*DIRECTIONS*.
Begin at the first line below and copy each line exactly, ending with the line where "ATOM 2 C CA" appears.

*INPUT FOR THIS TASK*.

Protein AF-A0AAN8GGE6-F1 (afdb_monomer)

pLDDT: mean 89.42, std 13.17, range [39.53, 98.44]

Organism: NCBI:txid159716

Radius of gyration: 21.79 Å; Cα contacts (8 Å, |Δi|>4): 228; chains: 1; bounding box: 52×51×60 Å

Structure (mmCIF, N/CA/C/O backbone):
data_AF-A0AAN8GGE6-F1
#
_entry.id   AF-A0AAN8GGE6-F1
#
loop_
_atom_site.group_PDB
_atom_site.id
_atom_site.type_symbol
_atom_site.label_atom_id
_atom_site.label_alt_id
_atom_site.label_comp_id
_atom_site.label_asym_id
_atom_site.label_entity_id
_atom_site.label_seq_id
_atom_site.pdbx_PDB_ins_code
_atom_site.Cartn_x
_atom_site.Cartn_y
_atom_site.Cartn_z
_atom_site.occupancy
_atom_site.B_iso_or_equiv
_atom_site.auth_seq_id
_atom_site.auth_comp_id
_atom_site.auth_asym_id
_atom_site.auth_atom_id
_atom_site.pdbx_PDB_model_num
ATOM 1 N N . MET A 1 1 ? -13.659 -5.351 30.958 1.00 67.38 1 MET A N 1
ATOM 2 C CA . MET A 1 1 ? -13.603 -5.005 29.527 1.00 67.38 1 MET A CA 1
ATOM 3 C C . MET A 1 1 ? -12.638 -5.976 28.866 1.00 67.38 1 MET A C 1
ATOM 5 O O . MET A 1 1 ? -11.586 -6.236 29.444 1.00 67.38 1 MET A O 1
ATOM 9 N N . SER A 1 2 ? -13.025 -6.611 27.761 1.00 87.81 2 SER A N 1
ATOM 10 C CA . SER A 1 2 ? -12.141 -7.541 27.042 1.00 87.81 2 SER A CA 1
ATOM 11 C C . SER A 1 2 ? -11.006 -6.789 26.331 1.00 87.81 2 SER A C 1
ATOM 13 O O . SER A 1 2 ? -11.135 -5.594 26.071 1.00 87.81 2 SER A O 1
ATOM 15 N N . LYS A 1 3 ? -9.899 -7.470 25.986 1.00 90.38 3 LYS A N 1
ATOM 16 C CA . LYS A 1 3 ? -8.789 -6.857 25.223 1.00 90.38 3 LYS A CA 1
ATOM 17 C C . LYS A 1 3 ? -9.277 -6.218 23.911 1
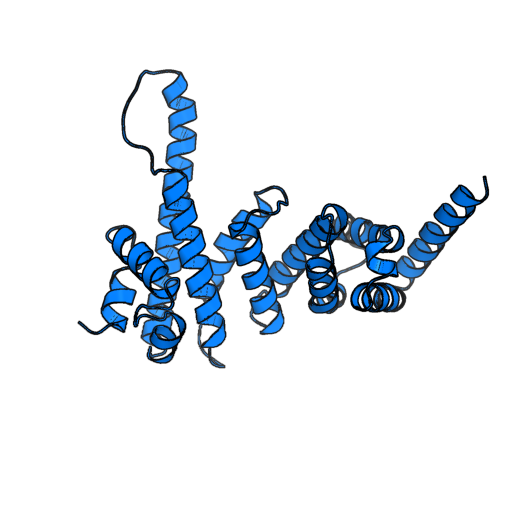.00 90.38 3 LYS A C 1
ATOM 19 O O . LYS A 1 3 ? -8.862 -5.114 23.582 1.00 90.38 3 LYS A O 1
ATOM 24 N N . ARG A 1 4 ? -10.198 -6.893 23.208 1.00 93.50 4 ARG A N 1
ATOM 25 C CA . ARG A 1 4 ? -10.835 -6.415 21.967 1.00 93.50 4 ARG A CA 1
ATOM 26 C C . ARG A 1 4 ? -11.615 -5.121 22.173 1.00 93.50 4 ARG A C 1
ATOM 28 O O . ARG A 1 4 ? -11.459 -4.196 21.392 1.00 93.50 4 ARG A O 1
ATOM 35 N N . GLU A 1 5 ? -12.438 -5.066 23.218 1.00 93.12 5 GLU A N 1
ATOM 36 C CA . GLU A 1 5 ? -13.221 -3.870 23.556 1.00 93.12 5 GLU A CA 1
ATOM 37 C C . GLU A 1 5 ? -12.307 -2.706 23.938 1.00 93.12 5 GLU A C 1
ATOM 39 O O . GLU A 1 5 ? -12.493 -1.608 23.434 1.00 93.12 5 GLU A O 1
ATOM 44 N N . ALA A 1 6 ? -11.282 -2.951 24.758 1.00 94.50 6 ALA A N 1
ATOM 45 C CA . ALA A 1 6 ? -10.338 -1.909 25.155 1.00 94.50 6 ALA A CA 1
ATOM 46 C C . ALA A 1 6 ? -9.578 -1.325 23.951 1.00 94.50 6 ALA A C 1
ATOM 48 O O . ALA A 1 6 ? -9.424 -0.113 23.853 1.00 94.50 6 ALA A O 1
ATOM 49 N N . PHE A 1 7 ? -9.151 -2.176 23.012 1.00 96.56 7 PHE A N 1
ATOM 50 C CA . PHE A 1 7 ? -8.510 -1.724 21.777 1.00 96.56 7 PHE A CA 1
ATOM 51 C C . PHE A 1 7 ? -9.483 -0.986 20.843 1.00 96.56 7 PHE A C 1
ATOM 53 O O . PHE A 1 7 ? -9.129 0.014 20.229 1.00 96.56 7 PHE A O 1
ATOM 60 N N . LEU A 1 8 ? -10.733 -1.445 20.748 1.00 95.81 8 LEU A N 1
ATOM 61 C CA . LEU A 1 8 ? -11.764 -0.769 19.960 1.00 95.81 8 LEU A CA 1
ATOM 62 C C . LEU A 1 8 ? -12.095 0.622 20.528 1.00 95.81 8 LEU A C 1
ATOM 64 O O . LEU A 1 8 ? -12.329 1.562 19.769 1.00 95.81 8 LEU A O 1
ATOM 68 N N . GLU A 1 9 ? -12.144 0.766 21.852 1.00 95.19 9 GLU A N 1
ATOM 69 C CA . GLU A 1 9 ? -12.436 2.046 22.506 1.00 95.19 9 GLU A CA 1
ATOM 70 C C . GLU A 1 9 ? -11.272 3.034 22.480 1.00 95.19 9 GLU A C 1
ATOM 72 O O . GLU A 1 9 ? -11.514 4.238 22.507 1.00 95.19 9 GLU A O 1
ATOM 77 N N . SER A 1 10 ? -10.033 2.559 22.345 1.00 96.06 10 SER A N 1
ATOM 78 C CA . SER A 1 10 ? -8.882 3.455 22.227 1.00 96.06 10 SER A CA 1
ATOM 79 C C . SER A 1 10 ? -8.765 4.124 20.854 1.00 96.06 10 SER A C 1
ATOM 81 O O . SER A 1 10 ? -8.135 5.167 20.742 1.00 96.06 10 SER A O 1
ATOM 83 N N . CYS A 1 11 ? -9.386 3.571 19.805 1.00 94.88 11 CYS A N 1
ATOM 84 C CA . CYS A 1 11 ? -9.305 4.082 18.431 1.00 94.88 11 CYS A CA 1
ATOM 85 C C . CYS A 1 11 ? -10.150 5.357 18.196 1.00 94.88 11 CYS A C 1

*FINISHED TASK*.
Protein AF-A0AAN8GGE6-F1 (afdb_monomer)

pLDDT: mean 89.42, std 13.17, range [39.53, 98.44]

Organism: NCBI:txid159716

Radius of gyration: 21.79 Å; Cα contacts (8 Å, |Δi|>4): 228; chains: 1; bounding box: 52×51×60 Å

Structure (mmCIF, N/CA/C/O backbone):
data_AF-A0AAN8GGE6-F1
#
_entry.id   AF-A0AAN8GGE6-F1
#
loop_
_atom_site.group_PDB
_atom_site.id
_atom_site.type_symbol
_atom_site.label_atom_id
_atom_site.label_alt_id
_atom_site.label_comp_id
_atom_site.label_asym_id
_atom_site.label_entity_id
_atom_site.label_seq_id
_atom_site.pdbx_PDB_ins_code
_atom_site.Cartn_x
_atom_site.Cartn_y
_atom_site.Cartn_z
_atom_site.occupancy
_atom_site.B_iso_or_equiv
_atom_site.auth_seq_id
_atom_site.auth_comp_id
_atom_site.auth_asym_id
_atom_site.auth_atom_id
_atom_site.pdbx_PDB_model_num
ATOM 1 N N . MET A 1 1 ? -13.659 -5.351 30.958 1.00 67.38 1 MET A N 1
ATOM 2 C CA . MET A 1 1 ? -13.603 -5.005 29.527 1.00 67.38 1 MET A CA 1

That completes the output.